Может, ДАУНлоад мастер враждует с буддийскими мастерами?  :Smilie:

----------


## Furabo

> Может, ДАУНлоад мастер враждует с буддийскими мастерами?


О, нет.
Спасает от перегрузки сознания и порчи зрения  :Wink:

----------


## Korwin

> http://ariom.ru/forum/p260808.html


не подскажите пароль?

----------


## Юрий К.

Дело идет к зиме.

----------


## Мошэ

Пароль dk513

----------


## Николай Г.

Ищу сайндтреки к этому фильму
здесь можно скачать диск со всеми композициями. Но я не могу этого сделать (трафик!). Да и ищу то в основном ключевую композицию сцены медитации раскаевшегося ученика.
Если кто может помочь, буду признателен! (icq 307-142-845)

----------


## Vajasa

Подскажите пожалуйста (кто как думает), почему старый монах провёл в итоге ритуальное самоубийство?

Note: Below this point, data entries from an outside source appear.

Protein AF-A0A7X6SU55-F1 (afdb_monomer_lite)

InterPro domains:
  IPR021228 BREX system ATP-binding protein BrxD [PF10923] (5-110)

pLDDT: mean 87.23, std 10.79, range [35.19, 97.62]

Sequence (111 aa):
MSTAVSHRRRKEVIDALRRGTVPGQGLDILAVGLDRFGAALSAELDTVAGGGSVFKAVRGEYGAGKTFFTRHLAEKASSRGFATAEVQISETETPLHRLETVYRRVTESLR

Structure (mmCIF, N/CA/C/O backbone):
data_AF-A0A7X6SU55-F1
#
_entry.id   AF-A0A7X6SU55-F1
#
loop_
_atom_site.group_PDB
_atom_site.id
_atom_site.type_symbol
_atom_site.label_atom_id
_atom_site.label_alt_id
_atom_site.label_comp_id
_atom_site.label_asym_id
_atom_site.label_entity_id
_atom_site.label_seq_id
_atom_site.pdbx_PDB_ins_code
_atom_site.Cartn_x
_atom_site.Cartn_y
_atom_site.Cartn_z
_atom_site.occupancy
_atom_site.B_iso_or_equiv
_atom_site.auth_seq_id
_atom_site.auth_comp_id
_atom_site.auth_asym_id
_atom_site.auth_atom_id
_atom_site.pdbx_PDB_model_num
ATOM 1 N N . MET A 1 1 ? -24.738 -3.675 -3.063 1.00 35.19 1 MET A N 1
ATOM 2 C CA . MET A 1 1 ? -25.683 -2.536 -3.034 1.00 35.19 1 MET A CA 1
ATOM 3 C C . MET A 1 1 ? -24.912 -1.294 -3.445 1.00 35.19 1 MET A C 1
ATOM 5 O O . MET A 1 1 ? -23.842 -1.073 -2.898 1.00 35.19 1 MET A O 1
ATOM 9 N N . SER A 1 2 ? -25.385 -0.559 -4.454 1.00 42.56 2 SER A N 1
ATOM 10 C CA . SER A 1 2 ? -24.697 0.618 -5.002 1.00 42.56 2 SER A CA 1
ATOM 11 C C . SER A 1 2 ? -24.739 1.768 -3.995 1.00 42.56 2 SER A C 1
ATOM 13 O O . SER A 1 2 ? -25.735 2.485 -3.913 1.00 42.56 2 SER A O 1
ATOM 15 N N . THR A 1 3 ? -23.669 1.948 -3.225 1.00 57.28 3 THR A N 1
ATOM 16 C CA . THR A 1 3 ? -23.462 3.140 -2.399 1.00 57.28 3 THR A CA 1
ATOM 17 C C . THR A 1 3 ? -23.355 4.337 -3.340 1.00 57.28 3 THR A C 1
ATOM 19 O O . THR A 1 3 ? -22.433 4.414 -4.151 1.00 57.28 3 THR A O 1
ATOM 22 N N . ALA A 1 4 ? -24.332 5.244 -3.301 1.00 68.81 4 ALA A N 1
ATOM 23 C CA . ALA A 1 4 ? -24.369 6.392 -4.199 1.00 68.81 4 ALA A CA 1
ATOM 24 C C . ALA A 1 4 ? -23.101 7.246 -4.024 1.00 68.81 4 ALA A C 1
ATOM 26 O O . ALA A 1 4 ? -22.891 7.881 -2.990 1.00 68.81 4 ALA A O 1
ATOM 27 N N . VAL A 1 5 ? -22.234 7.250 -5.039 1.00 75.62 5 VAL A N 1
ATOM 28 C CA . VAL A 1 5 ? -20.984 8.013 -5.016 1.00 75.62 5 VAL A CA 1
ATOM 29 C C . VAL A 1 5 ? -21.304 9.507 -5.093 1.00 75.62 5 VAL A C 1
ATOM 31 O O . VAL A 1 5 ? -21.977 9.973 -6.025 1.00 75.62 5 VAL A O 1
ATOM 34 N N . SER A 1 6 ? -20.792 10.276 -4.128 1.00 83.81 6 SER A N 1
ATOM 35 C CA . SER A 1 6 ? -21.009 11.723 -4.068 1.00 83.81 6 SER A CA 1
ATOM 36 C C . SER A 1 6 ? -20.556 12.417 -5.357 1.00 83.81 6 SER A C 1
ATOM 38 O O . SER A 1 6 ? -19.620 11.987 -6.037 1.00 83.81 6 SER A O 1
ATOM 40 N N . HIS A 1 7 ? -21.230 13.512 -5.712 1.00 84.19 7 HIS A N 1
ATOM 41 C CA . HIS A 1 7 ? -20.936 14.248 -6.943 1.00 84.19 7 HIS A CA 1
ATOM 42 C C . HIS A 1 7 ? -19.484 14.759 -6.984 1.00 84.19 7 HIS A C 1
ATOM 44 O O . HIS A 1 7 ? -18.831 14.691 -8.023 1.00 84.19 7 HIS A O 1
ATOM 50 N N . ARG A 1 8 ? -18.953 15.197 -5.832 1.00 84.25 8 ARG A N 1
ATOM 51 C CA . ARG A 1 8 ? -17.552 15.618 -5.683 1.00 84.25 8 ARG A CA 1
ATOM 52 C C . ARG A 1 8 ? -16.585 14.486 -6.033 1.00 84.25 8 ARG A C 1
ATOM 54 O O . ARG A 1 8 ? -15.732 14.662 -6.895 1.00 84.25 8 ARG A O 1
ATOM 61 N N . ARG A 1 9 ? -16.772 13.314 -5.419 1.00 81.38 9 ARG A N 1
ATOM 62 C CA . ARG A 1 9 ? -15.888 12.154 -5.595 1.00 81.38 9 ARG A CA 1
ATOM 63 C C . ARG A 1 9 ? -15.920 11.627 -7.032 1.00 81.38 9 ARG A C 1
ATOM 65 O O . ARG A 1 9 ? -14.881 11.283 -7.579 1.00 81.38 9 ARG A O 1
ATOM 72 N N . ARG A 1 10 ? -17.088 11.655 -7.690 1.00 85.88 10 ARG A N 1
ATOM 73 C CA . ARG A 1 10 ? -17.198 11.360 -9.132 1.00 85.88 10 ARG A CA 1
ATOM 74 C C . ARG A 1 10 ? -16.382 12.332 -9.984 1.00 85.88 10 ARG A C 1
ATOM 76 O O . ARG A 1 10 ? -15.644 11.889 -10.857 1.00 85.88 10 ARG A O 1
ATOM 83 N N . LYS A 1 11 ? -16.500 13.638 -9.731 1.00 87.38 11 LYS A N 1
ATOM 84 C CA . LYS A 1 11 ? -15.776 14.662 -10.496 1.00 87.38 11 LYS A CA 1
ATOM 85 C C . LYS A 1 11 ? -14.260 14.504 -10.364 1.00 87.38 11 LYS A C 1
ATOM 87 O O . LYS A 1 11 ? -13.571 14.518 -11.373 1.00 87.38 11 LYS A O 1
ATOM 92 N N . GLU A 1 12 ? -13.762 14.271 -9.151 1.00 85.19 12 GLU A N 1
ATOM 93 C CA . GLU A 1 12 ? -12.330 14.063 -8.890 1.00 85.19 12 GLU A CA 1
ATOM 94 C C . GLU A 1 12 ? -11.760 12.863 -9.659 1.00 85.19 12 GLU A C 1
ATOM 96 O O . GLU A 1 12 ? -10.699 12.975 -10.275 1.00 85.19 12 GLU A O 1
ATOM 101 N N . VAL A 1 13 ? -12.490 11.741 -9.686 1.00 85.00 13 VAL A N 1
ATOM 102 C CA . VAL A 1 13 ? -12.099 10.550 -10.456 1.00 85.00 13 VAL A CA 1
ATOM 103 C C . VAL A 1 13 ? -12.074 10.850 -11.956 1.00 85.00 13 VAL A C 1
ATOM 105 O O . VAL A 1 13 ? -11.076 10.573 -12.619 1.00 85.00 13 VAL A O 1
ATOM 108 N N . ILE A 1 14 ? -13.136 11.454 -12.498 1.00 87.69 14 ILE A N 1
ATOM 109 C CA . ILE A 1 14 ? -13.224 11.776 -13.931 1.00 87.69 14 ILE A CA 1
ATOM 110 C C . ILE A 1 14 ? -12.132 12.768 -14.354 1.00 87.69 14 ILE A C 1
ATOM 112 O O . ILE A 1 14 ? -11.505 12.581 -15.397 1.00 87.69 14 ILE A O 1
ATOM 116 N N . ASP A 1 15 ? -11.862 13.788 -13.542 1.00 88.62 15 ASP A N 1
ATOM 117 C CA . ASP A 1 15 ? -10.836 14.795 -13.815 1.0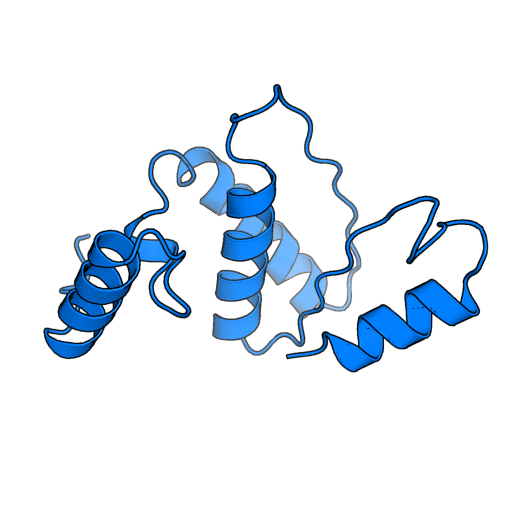0 88.62 15 ASP A CA 1
ATOM 118 C C . ASP A 1 15 ? -9.424 14.186 -13.821 1.00 88.62 15 ASP A C 1
ATOM 120 O O . ASP A 1 15 ? -8.599 14.545 -14.665 1.00 88.62 15 ASP A O 1
ATOM 124 N N . ALA A 1 16 ? -9.136 13.247 -12.912 1.00 82.62 16 ALA A N 1
ATOM 125 C CA . ALA A 1 16 ? -7.862 12.531 -12.884 1.00 82.62 16 ALA A CA 1
ATOM 126 C C . ALA A 1 16 ? -7.676 11.658 -14.136 1.00 82.62 16 ALA A C 1
ATOM 128 O O . ALA A 1 16 ? -6.635 11.754 -14.794 1.00 82.62 16 ALA A O 1
ATOM 129 N N . LEU A 1 17 ? -8.708 10.898 -14.518 1.00 84.12 17 LEU A N 1
ATOM 130 C CA . LEU A 1 17 ? -8.689 10.057 -15.718 1.00 84.12 17 LEU A CA 1
ATOM 131 C C . LEU A 1 17 ? -8.546 10.887 -16.999 1.00 84.12 17 LEU A C 1
ATOM 133 O O . LEU A 1 17 ? -7.769 10.524 -17.879 1.00 84.12 17 LEU A O 1
ATOM 137 N N . ARG A 1 18 ? -9.220 12.041 -17.088 1.00 87.19 18 ARG A N 1
ATOM 138 C CA . ARG A 1 18 ? -9.102 12.967 -18.228 1.00 87.19 18 ARG A CA 1
ATOM 139 C C . ARG A 1 18 ? -7.673 13.488 -18.414 1.00 87.19 18 ARG A C 1
ATOM 141 O O . ARG A 1 18 ? -7.269 13.751 -19.540 1.00 87.19 18 ARG A O 1
ATOM 148 N N . ARG A 1 19 ? -6.908 13.624 -17.326 1.00 88.12 19 ARG A N 1
ATOM 149 C CA . ARG A 1 19 ? -5.486 14.007 -17.352 1.00 88.12 19 ARG A CA 1
ATOM 150 C C . ARG A 1 19 ? -4.530 12.823 -17.547 1.00 88.12 19 ARG A C 1
ATOM 152 O O . ARG A 1 19 ? -3.323 13.031 -17.537 1.00 88.12 19 ARG A O 1
ATOM 159 N N . GLY A 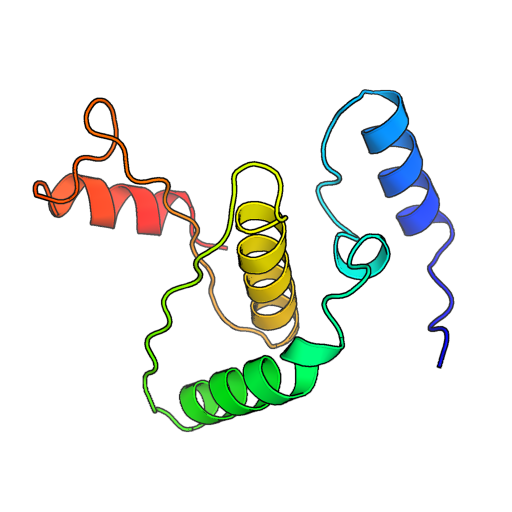1 20 ? -5.037 11.595 -17.680 1.00 77.44 20 GLY A N 1
ATOM 160 C CA . GLY A 1 20 ? -4.211 10.384 -17.745 1.00 77.44 20 GLY A CA 1
ATOM 161 C C . GLY A 1 20 ? -3.545 10.020 -16.412 1.00 77.44 20 GLY A C 1
ATOM 162 O O . GLY A 1 20 ? -2.550 9.304 -16.392 1.00 77.44 20 GLY A O 1
ATOM 163 N N . THR A 1 21 ? -4.074 10.523 -15.293 1.00 78.44 21 THR A N 1
ATOM 164 C CA . THR A 1 21 ? -3.532 10.305 -13.943 1.00 78.44 21 THR A CA 1
ATOM 165 C C . THR A 1 21 ? -4.414 9.359 -13.132 1.00 78.44 21 THR A C 1
ATOM 167 O O . THR A 1 21 ? -5.635 9.334 -13.292 1.00 78.44 21 THR A O 1
ATOM 170 N N . VAL A 1 22 ? -3.804 8.584 -12.234 1.00 71.81 22 VAL A N 1
ATOM 171 C CA . VAL A 1 22 ? -4.550 7.744 -11.286 1.00 71.81 22 VAL A CA 1
ATOM 172 C C . VAL A 1 22 ? -5.208 8.648 -10.229 1.00 71.81 22 VAL A C 1
ATOM 174 O O . VAL A 1 22 ? -4.518 9.505 -9.673 1.00 71.81 22 VAL A O 1
ATOM 177 N N . PRO A 1 23 ? -6.512 8.487 -9.928 1.00 74.50 23 PRO A N 1
ATOM 178 C CA . PRO A 1 23 ? -7.182 9.264 -8.887 1.00 74.50 23 PRO A CA 1
ATOM 179 C C . PRO A 1 23 ? -6.521 9.088 -7.515 1.00 74.50 23 PRO A C 1
ATOM 181 O O . PRO A 1 23 ? -6.179 7.974 -7.123 1.00 74.50 23 PRO A O 1
ATOM 184 N N . GLY A 1 24 ? -6.383 10.183 -6.763 1.00 68.06 24 GLY A N 1
ATOM 185 C CA . GLY A 1 24 ? -5.856 10.145 -5.392 1.00 68.06 24 GLY A CA 1
ATOM 186 C C . GLY A 1 24 ? -6.841 9.588 -4.353 1.00 68.06 24 GLY A C 1
ATOM 187 O O . GLY A 1 24 ? -6.422 9.225 -3.260 1.00 68.06 24 GLY A O 1
ATOM 188 N N . GLN A 1 25 ? -8.133 9.527 -4.688 1.00 67.31 25 GLN A N 1
ATOM 189 C CA . GLN A 1 25 ? -9.211 8.934 -3.889 1.00 67.31 25 GLN A CA 1
ATOM 190 C C . GLN A 1 25 ? -10.226 8.260 -4.815 1.00 67.31 25 GLN A C 1
ATOM 192 O O . GLN A 1 25 ? -10.335 8.630 -5.986 1.00 67.31 25 GLN A O 1
ATOM 197 N N . GLY A 1 26 ? -11.019 7.323 -4.286 1.00 67.62 26 GLY A N 1
ATOM 198 C CA . GLY A 1 26 ? -12.076 6.687 -5.073 1.00 67.62 26 GLY A CA 1
ATOM 199 C C . GLY A 1 26 ? -11.576 5.536 -5.944 1.00 67.62 26 GLY A C 1
ATOM 200 O O . GLY A 1 26 ? -12.169 5.264 -6.988 1.00 67.62 26 GLY A O 1
ATOM 201 N N . LEU A 1 27 ? -10.474 4.891 -5.548 1.00 69.44 27 LEU A N 1
ATOM 202 C CA . LEU A 1 27 ? -9.938 3.720 -6.246 1.00 69.44 27 LEU A CA 1
ATOM 203 C C . LEU A 1 27 ? -10.926 2.550 -6.168 1.00 69.44 27 LEU A C 1
ATOM 205 O O . LEU A 1 27 ? -11.112 1.846 -7.155 1.00 69.44 27 LEU A O 1
ATOM 209 N N . ASP A 1 28 ? -11.624 2.392 -5.045 1.00 68.12 28 ASP A N 1
ATOM 210 C CA . ASP A 1 28 ? -12.771 1.490 -4.879 1.00 68.12 28 ASP A CA 1
ATOM 211 C C . ASP A 1 28 ? -13.848 1.602 -5.979 1.00 68.12 28 ASP A C 1
ATOM 213 O O . ASP A 1 28 ? -14.426 0.587 -6.356 1.00 68.12 28 ASP A O 1
ATOM 217 N N . ILE A 1 29 ? -14.085 2.787 -6.551 1.00 70.94 29 ILE A N 1
ATOM 218 C CA . ILE A 1 29 ? -15.059 2.989 -7.645 1.00 70.94 29 ILE A CA 1
ATOM 219 C C . ILE A 1 29 ? -14.574 2.341 -8.951 1.00 70.94 29 ILE A C 1
ATOM 221 O O . ILE A 1 29 ? -15.375 1.947 -9.796 1.00 70.94 29 ILE A O 1
ATOM 225 N N . LEU A 1 30 ? -13.256 2.227 -9.116 1.00 69.06 30 LEU A N 1
ATOM 226 C CA . LEU A 1 30 ? -12.604 1.623 -10.277 1.00 69.06 30 LEU A CA 1
ATOM 227 C C . LEU A 1 30 ? -12.183 0.168 -10.021 1.00 69.06 30 LEU A C 1
ATOM 229 O O . LEU A 1 30 ? -11.630 -0.475 -10.913 1.00 69.06 30 LEU A O 1
ATOM 233 N N . ALA A 1 31 ? -12.435 -0.364 -8.820 1.00 71.94 31 ALA A N 1
ATOM 234 C CA . ALA A 1 31 ? -11.980 -1.678 -8.378 1.00 71.94 31 ALA A CA 1
ATOM 235 C C . ALA A 1 31 ? -12.839 -2.826 -8.925 1.00 71.94 31 ALA A C 1
ATOM 237 O O . ALA A 1 31 ? -13.415 -3.619 -8.183 1.00 71.94 31 ALA A O 1
ATOM 238 N N . VAL A 1 32 ? -12.903 -2.937 -10.249 1.00 73.50 32 VAL A N 1
ATOM 239 C CA . VAL A 1 32 ? -13.650 -3.993 -10.935 1.00 73.50 32 VAL A CA 1
ATOM 240 C C . VAL A 1 32 ? -12.927 -5.336 -10.788 1.00 73.50 32 VAL A C 1
ATOM 242 O O . VAL A 1 32 ? -11.713 -5.433 -10.961 1.00 73.50 32 VAL A O 1
ATOM 245 N N . GLY A 1 33 ? -13.673 -6.399 -10.474 1.00 76.25 33 GLY A N 1
ATOM 246 C CA . GLY A 1 33 ? -13.148 -7.770 -10.418 1.00 76.25 33 GLY A CA 1
ATOM 247 C C . GLY A 1 33 ? -12.348 -8.116 -9.155 1.00 76.25 33 GLY A C 1
ATOM 248 O O . GLY A 1 33 ? -11.836 -9.233 -9.048 1.00 76.25 33 GLY A O 1
ATOM 249 N N . LEU A 1 34 ? -12.260 -7.198 -8.184 1.00 82.12 34 LEU A N 1
ATOM 250 C CA . LEU A 1 34 ? -11.605 -7.449 -6.896 1.00 82.12 34 LEU A CA 1
ATOM 251 C C . LEU A 1 34 ? -12.538 -8.038 -5.833 1.00 82.12 34 LEU A C 1
ATOM 253 O O . LEU A 1 34 ? -12.050 -8.551 -4.826 1.00 82.12 34 LEU A O 1
ATOM 257 N N . ASP A 1 35 ? -13.854 -8.034 -6.064 1.00 82.50 35 ASP A N 1
ATOM 258 C CA . ASP A 1 35 ? -14.856 -8.523 -5.105 1.00 82.50 35 ASP A CA 1
ATOM 259 C C . ASP A 1 35 ? -14.608 -9.970 -4.670 1.00 82.50 35 ASP A C 1
ATOM 261 O O . ASP A 1 35 ? -14.768 -10.305 -3.497 1.00 82.50 35 ASP A O 1
ATOM 265 N N . ARG A 1 36 ? -14.101 -10.809 -5.584 1.00 85.94 36 ARG A N 1
ATOM 266 C CA . ARG A 1 36 ? -13.724 -12.205 -5.298 1.00 85.94 36 ARG A CA 1
ATOM 267 C C . ARG A 1 36 ? -12.652 -12.346 -4.211 1.00 85.94 36 ARG A C 1
ATOM 269 O O . ARG A 1 36 ? -12.556 -13.392 -3.582 1.00 85.94 36 ARG A O 1
ATOM 276 N N . PHE A 1 37 ? -11.845 -11.308 -3.992 1.00 88.00 37 PHE A N 1
ATOM 277 C CA . PHE A 1 37 ? -10.831 -11.266 -2.940 1.00 88.00 37 PHE A CA 1
ATOM 278 C C . PHE A 1 37 ? -11.327 -10.558 -1.676 1.00 88.00 37 PHE A C 1
ATOM 280 O O . PHE A 1 37 ? -10.639 -10.591 -0.660 1.00 88.00 37 PHE A O 1
ATOM 287 N N . GLY A 1 38 ? -12.506 -9.928 -1.711 1.00 88.12 38 GLY A N 1
ATOM 288 C CA . GLY A 1 38 ? -13.021 -9.089 -0.632 1.00 88.12 38 GLY A CA 1
ATOM 289 C C . GLY A 1 38 ? -13.118 -9.822 0.703 1.00 88.12 38 GLY A C 1
ATOM 290 O O . GLY A 1 38 ? -12.566 -9.343 1.688 1.00 88.12 38 GLY A O 1
ATOM 291 N N . ALA A 1 39 ? -13.741 -11.004 0.722 1.00 91.44 39 ALA A N 1
ATOM 292 C CA . ALA A 1 39 ? -13.878 -11.807 1.940 1.00 91.44 39 ALA A CA 1
ATOM 293 C C . ALA A 1 39 ? -12.515 -12.203 2.530 1.00 91.44 39 ALA A C 1
ATOM 295 O O . ALA A 1 39 ? -12.295 -12.066 3.731 1.00 91.44 39 ALA A O 1
ATOM 296 N N . ALA A 1 40 ? -11.580 -12.623 1.670 1.00 92.56 40 ALA A N 1
ATOM 297 C CA . ALA A 1 40 ? -10.230 -12.969 2.091 1.00 92.56 40 ALA A CA 1
ATOM 298 C C . ALA A 1 40 ? -9.491 -11.751 2.661 1.00 92.56 40 ALA A C 1
ATOM 300 O O . ALA A 1 40 ? -8.860 -11.871 3.696 1.00 92.56 40 ALA A O 1
ATOM 301 N N . LEU A 1 41 ? -9.573 -10.575 2.031 1.00 91.88 41 LEU A N 1
ATOM 302 C CA . LEU A 1 41 ? -8.922 -9.365 2.544 1.00 91.88 41 LEU A CA 1
ATOM 303 C C . LEU A 1 41 ? -9.518 -8.901 3.879 1.00 91.88 41 LEU A C 1
ATOM 305 O O . LEU A 1 41 ? -8.770 -8.497 4.766 1.00 91.88 41 LEU A O 1
ATOM 309 N N . SER A 1 42 ? -10.842 -8.972 4.038 1.00 93.75 42 SER A N 1
ATOM 310 C CA . SER A 1 42 ? -11.499 -8.601 5.294 1.00 93.75 42 SER A CA 1
ATOM 311 C C . SER A 1 42 ? -11.053 -9.490 6.451 1.00 93.75 42 SER A C 1
ATOM 313 O O . SER A 1 42 ? -10.650 -8.956 7.478 1.00 93.75 42 SER A O 1
ATOM 315 N N . ALA A 1 43 ? -11.032 -10.814 6.258 1.00 95.62 43 ALA A N 1
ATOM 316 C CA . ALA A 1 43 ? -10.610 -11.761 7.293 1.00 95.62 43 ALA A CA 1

Чтобы не попасть в паранирвану, переродиться и быть снова с учеником, в другом облике?

----------


## Alex

Потому что так захотелось режиссеру.

----------


## Шаман

> Подскажите пожалуйста (кто как думает), почему старый монах провёл в итоге ритуальное самоубийство? Чтобы не попасть в паранирвану, переродиться и быть снова с учеником, в другом облике?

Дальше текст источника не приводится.